Finetune ships with a pre-trained language model from "Improving Language Understanding by Generative Pre-Training" and builds off the OpenAI/finetune-language-model repository.

Finetune Quickstart Guide

Finetuning the base language model is as easy as calling Classifier.fit:

model = Classifier()               # Load base model
model.fit(trainX, trainY)          # Finetune base model on custom data
predictions = model.predict(testX) # [{'class_1': 0.23, 'class_2': 0.54, ..}, ..]
model.save(path)                   # Serialize the model to disk

Reload saved models from disk by using LanguageModelClassifier.load:

model = Classifier.load(path)
predictions = model.predict(testX)


Full documentation and an API Reference for finetune is available at finetune.indico.io.

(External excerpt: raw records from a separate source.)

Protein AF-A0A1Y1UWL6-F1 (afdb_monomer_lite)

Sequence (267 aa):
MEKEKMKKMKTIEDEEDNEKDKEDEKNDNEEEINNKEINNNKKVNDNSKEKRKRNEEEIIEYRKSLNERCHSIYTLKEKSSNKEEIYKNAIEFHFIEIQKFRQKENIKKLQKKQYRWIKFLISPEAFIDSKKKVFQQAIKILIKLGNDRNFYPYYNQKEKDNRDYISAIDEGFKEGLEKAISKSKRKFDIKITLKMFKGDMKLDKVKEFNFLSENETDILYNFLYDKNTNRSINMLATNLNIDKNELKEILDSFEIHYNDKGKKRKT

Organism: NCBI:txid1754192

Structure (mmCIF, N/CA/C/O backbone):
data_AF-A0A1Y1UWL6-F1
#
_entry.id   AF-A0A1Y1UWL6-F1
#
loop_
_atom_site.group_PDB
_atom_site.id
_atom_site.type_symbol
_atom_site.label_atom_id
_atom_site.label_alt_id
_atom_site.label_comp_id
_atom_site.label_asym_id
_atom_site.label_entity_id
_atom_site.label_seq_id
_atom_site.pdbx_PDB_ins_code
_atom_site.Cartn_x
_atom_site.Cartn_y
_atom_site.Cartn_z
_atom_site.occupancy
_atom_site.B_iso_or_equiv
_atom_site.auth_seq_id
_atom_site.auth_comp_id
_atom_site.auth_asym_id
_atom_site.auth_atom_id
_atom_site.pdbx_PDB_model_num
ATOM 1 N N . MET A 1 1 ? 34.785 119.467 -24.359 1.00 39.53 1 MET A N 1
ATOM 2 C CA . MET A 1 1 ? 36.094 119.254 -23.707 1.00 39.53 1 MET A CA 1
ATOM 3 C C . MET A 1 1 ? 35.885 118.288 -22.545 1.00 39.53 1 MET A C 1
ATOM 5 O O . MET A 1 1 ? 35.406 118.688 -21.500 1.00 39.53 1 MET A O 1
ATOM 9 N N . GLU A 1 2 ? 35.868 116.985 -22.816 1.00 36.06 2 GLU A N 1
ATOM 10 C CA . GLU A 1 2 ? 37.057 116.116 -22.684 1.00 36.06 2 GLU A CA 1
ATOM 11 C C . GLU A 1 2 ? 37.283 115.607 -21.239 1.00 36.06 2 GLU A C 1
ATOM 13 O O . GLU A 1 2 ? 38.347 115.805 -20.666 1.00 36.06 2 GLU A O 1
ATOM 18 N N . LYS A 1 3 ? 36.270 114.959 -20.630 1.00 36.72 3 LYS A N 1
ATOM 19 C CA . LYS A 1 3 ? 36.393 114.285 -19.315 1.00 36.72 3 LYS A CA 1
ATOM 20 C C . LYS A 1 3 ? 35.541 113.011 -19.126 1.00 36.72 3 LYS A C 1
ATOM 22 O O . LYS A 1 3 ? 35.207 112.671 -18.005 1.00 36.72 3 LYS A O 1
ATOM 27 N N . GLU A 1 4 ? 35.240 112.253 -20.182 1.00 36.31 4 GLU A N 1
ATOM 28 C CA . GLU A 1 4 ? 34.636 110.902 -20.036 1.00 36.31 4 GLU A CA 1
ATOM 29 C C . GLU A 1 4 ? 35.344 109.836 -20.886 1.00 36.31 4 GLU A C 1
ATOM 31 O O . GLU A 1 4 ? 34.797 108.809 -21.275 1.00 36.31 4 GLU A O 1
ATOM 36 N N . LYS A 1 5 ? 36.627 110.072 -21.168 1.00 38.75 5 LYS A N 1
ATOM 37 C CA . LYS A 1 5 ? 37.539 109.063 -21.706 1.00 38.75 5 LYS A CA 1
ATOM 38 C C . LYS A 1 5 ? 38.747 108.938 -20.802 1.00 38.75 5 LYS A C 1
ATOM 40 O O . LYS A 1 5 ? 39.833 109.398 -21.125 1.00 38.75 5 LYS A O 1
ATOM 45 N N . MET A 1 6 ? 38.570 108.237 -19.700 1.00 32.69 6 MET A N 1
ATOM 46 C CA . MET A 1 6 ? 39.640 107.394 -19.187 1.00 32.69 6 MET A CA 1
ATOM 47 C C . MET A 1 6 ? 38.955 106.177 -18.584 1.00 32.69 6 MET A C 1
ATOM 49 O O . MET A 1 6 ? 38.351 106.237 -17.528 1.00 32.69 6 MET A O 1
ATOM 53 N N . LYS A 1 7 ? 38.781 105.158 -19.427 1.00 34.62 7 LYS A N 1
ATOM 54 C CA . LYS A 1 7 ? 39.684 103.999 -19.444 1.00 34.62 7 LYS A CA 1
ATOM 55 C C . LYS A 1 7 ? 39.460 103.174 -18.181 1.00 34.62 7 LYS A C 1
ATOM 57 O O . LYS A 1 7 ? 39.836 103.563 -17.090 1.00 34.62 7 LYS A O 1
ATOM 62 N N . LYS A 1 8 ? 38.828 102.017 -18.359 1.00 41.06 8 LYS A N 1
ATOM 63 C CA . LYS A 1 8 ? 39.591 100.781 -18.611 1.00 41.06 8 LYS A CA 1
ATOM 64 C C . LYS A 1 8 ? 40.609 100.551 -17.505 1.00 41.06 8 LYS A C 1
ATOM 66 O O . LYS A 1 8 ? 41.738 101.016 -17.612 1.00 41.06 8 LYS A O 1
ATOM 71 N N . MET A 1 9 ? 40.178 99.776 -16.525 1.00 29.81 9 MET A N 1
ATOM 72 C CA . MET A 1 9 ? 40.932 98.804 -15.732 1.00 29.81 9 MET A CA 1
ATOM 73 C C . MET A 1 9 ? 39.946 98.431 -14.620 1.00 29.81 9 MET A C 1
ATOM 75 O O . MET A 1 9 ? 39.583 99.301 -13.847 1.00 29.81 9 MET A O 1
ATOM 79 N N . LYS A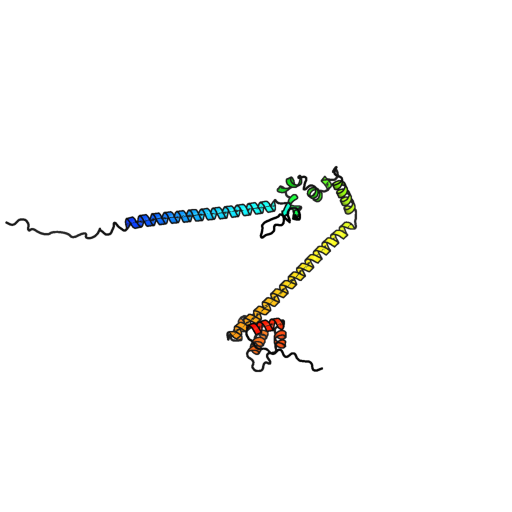 1 10 ? 39.386 9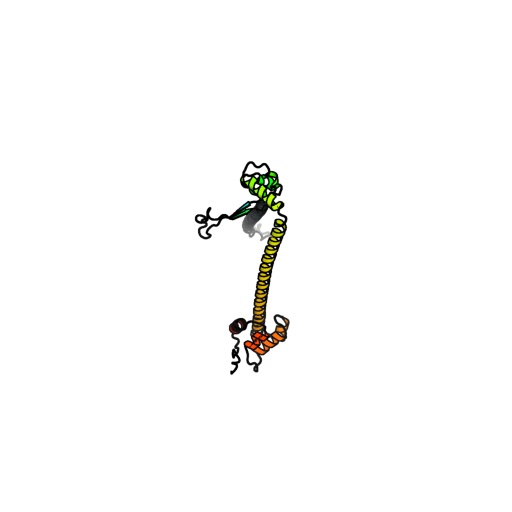7.231 -14.526 1.00 31.48 10 LYS A N 1
ATOM 80 C CA . LYS A 1 10 ? 39.943 95.895 -14.732 1.00 31.48 10 LYS A CA 1
ATOM 81 C C . LYS A 1 10 ? 38.783 94.883 -14.644 1.00 31.48 10 LYS A C 1
ATOM 83 O O . LYS A 1 10 ? 37.794 95.209 -14.000 1.00 31.48 10 LYS A O 1
ATOM 88 N N . THR A 1 11 ? 39.014 93.694 -15.222 1.00 32.94 11 THR A N 1
ATOM 89 C CA . THR A 1 11 ? 38.445 92.366 -14.862 1.00 32.94 11 THR A CA 1
ATOM 90 C C . THR A 1 11 ? 36.927 92.196 -15.057 1.00 32.94 11 THR A C 1
ATOM 92 O O . THR A 1 11 ? 36.154 92.902 -14.428 1.00 32.94 11 THR A O 1
ATOM 95 N N . ILE A 1 12 ? 36.422 91.421 -16.036 1.00 38.00 12 ILE A N 1
ATOM 96 C CA . ILE A 1 12 ? 36.598 89.962 -16.292 1.00 38.00 12 ILE A CA 1
ATOM 97 C C . ILE A 1 12 ? 36.275 89.158 -15.029 1.00 38.00 12 ILE A C 1
ATOM 99 O O . ILE A 1 12 ? 36.852 89.493 -14.002 1.00 38.00 12 ILE A O 1
ATOM 103 N N . GLU A 1 13 ? 35.437 88.122 -15.188 1.00 30.69 13 GLU A N 1
ATOM 104 C CA . GLU A 1 13 ? 34.845 87.202 -14.184 1.00 30.69 13 GLU A CA 1
ATOM 105 C C . GLU A 1 13 ? 33.417 87.661 -13.789 1.00 30.69 13 GLU A C 1
ATOM 107 O O . GLU A 1 13 ? 33.257 88.723 -13.198 1.00 30.69 13 GLU A O 1
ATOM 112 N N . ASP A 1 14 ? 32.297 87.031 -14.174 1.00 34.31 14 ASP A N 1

Finetune can be installed directly from PyPI by using pip

pip3 install finetune

or installed directly from source:

git clone https://github.com/IndicoDataSolutions/finetune
cd finetune
python3 setup.py develop
python3 -m spacy download en

In order to run finetune on your host, you'll need a working copy of CUDA >= 8.0, libcudnn >= 6, tensorflow-gpu >= 1.6 and up to date nvidia-driver versions.

You can optionally run the provided test suite to ensure installation completed successfully.

pip3 install pytest


If you'd prefer you can also run finetune in a docker container. The bash scripts provided assume you have a functional install of docker and nvidia-docker.

./docker/build_docker.sh      # builds a docker image
./docker/start_docker.sh      # starts a docker container in the background
docker exec -it finetune bash # starts a bash session in the docker container

Code Examples

For example usage of Classifier, Entailment, and SequenceLabeler, see the finetune/datasets directory. For purposes of simplicity and runtime these examples use smaller versions of the published datasets.